Training courses, while important, are more important earlier in our careers. As we get more senior, more and more of our professional development will be on-thejob. I would say, maybe, 80 percent for a mid-level and senior executive. Which is why the three to four jobs we plan to do are so important. Get one wrong and you may lose several years of development. And you don’t get those years back. Many people underestimate the importance of self-study.

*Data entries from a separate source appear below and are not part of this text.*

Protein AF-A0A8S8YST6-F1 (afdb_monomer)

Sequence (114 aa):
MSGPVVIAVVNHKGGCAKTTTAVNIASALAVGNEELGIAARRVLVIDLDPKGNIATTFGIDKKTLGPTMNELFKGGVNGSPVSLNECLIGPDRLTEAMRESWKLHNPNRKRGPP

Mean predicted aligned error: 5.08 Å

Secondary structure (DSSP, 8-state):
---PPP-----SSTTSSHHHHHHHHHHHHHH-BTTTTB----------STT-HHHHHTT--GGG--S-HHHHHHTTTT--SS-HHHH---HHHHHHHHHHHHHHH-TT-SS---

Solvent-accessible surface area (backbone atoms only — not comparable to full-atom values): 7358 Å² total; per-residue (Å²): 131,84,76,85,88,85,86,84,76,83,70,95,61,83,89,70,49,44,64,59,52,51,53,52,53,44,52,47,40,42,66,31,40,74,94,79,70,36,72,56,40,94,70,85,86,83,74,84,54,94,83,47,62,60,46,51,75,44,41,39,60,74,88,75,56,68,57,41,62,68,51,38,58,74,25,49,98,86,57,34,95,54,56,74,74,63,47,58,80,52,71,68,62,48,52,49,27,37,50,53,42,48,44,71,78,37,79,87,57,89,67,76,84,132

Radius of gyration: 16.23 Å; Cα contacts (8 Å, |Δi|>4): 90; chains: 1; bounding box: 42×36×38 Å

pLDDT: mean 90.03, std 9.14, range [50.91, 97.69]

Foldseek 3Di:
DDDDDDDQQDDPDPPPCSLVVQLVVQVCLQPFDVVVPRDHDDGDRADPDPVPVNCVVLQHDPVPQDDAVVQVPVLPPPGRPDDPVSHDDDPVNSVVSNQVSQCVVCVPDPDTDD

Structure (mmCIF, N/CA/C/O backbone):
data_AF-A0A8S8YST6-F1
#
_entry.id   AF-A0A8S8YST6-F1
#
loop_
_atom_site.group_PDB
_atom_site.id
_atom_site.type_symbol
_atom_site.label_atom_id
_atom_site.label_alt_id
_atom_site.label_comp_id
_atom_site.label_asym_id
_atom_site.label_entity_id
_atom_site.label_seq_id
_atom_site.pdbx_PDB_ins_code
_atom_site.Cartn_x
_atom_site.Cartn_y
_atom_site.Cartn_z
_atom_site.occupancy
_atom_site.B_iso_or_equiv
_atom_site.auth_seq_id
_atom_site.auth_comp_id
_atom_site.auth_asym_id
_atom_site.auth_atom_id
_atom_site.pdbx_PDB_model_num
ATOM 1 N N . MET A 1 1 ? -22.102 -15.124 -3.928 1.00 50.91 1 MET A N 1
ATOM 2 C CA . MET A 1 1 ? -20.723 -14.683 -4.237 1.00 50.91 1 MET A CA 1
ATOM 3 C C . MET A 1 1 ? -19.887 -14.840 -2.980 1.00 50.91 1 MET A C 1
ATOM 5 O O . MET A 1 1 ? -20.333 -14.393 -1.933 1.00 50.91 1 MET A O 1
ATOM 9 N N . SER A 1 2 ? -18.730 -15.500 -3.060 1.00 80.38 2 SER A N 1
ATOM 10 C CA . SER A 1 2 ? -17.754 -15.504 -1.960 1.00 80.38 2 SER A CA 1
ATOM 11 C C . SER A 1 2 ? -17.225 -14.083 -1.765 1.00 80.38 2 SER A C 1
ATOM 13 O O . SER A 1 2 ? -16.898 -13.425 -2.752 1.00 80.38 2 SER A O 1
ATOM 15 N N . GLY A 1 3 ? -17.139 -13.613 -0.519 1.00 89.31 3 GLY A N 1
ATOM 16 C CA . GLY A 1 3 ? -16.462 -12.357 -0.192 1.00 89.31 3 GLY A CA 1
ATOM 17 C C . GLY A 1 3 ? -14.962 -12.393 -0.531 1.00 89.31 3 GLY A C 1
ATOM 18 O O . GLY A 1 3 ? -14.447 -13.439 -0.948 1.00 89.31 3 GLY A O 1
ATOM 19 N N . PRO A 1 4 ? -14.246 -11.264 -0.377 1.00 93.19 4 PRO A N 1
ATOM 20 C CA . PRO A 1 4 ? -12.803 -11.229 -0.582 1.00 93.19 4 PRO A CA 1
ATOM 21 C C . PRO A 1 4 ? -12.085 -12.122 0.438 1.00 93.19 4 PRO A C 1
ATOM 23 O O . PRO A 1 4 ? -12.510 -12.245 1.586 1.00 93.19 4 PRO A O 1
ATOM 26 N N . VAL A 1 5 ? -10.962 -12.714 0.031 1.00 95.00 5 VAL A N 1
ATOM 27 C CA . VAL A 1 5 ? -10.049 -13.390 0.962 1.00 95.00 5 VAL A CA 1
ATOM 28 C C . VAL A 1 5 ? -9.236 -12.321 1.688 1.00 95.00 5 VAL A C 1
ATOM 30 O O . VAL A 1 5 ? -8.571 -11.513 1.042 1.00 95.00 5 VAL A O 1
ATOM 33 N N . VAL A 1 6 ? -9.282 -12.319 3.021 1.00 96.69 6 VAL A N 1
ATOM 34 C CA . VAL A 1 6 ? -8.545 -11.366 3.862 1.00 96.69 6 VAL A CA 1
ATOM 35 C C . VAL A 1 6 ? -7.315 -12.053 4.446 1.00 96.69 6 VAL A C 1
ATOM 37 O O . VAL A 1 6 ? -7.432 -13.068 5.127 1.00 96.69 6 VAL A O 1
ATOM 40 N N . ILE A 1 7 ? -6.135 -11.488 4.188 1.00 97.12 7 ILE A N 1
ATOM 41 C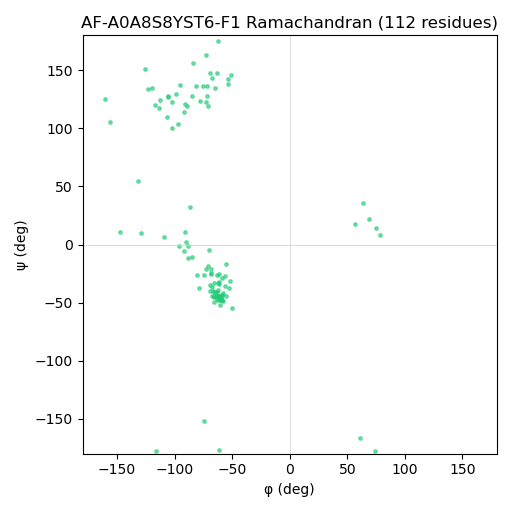 CA . ILE A 1 7 ? -4.850 -11.988 4.692 1.00 97.12 7 ILE A CA 1
ATOM 42 C C . ILE A 1 7 ? -4.246 -10.917 5.600 1.00 97.12 7 ILE A C 1
ATOM 44 O O . ILE A 1 7 ? -3.973 -9.805 5.151 1.00 97.12 7 ILE A O 1
ATOM 48 N N . ALA A 1 8 ? -4.017 -11.253 6.870 1.00 97.25 8 ALA A N 1
ATOM 49 C CA . ALA A 1 8 ? -3.383 -10.364 7.839 1.00 97.25 8 ALA A CA 1
ATOM 50 C C . ALA A 1 8 ? -1.943 -10.814 8.124 1.00 97.25 8 ALA A C 1
ATOM 52 O O . ALA A 1 8 ? -1.704 -11.962 8.495 1.00 97.25 8 ALA A O 1
ATOM 53 N N . VAL A 1 9 ? -0.979 -9.900 7.985 1.00 97.00 9 VAL A N 1
ATOM 54 C CA . VAL A 1 9 ? 0.436 -10.157 8.299 1.00 97.00 9 VAL A CA 1
ATOM 55 C C . VAL A 1 9 ? 0.771 -9.521 9.646 1.00 97.00 9 VAL A C 1
ATOM 57 O O . VAL A 1 9 ? 1.003 -8.316 9.739 1.00 97.00 9 VAL A O 1
ATOM 60 N N . VAL A 1 10 ? 0.794 -10.334 10.704 1.00 95.88 10 VAL A N 1
ATOM 61 C CA . VAL A 1 10 ? 0.904 -9.857 12.091 1.00 95.88 10 VAL A CA 1
ATOM 62 C C . VAL A 1 10 ? 2.110 -10.472 12.792 1.00 95.88 10 VAL A C 1
ATOM 64 O O . VAL A 1 10 ? 2.354 -11.671 12.726 1.00 95.88 10 VAL A O 1
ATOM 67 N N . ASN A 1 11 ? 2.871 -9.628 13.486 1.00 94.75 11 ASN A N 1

I see it as a lifetime endeavour to achieve professional credibility at the most senior levels. If you speak and act like an accountant and not as a business leader, you will not be credible. Career planning and management is an iterative process; as we execute the plan and obtain more information and feedback, we need to re-evaluate the objective, the gap and the plan. But the most important thing about career management is action and movement. If we want a leadership role in the future then the best way of beginning this journey is to start acting like a leader now, in your current role. So, if you have defined your current role as being to manage “what is”, ask yourself “what could be improved?”, and negotiate and implement this change. That is leadership.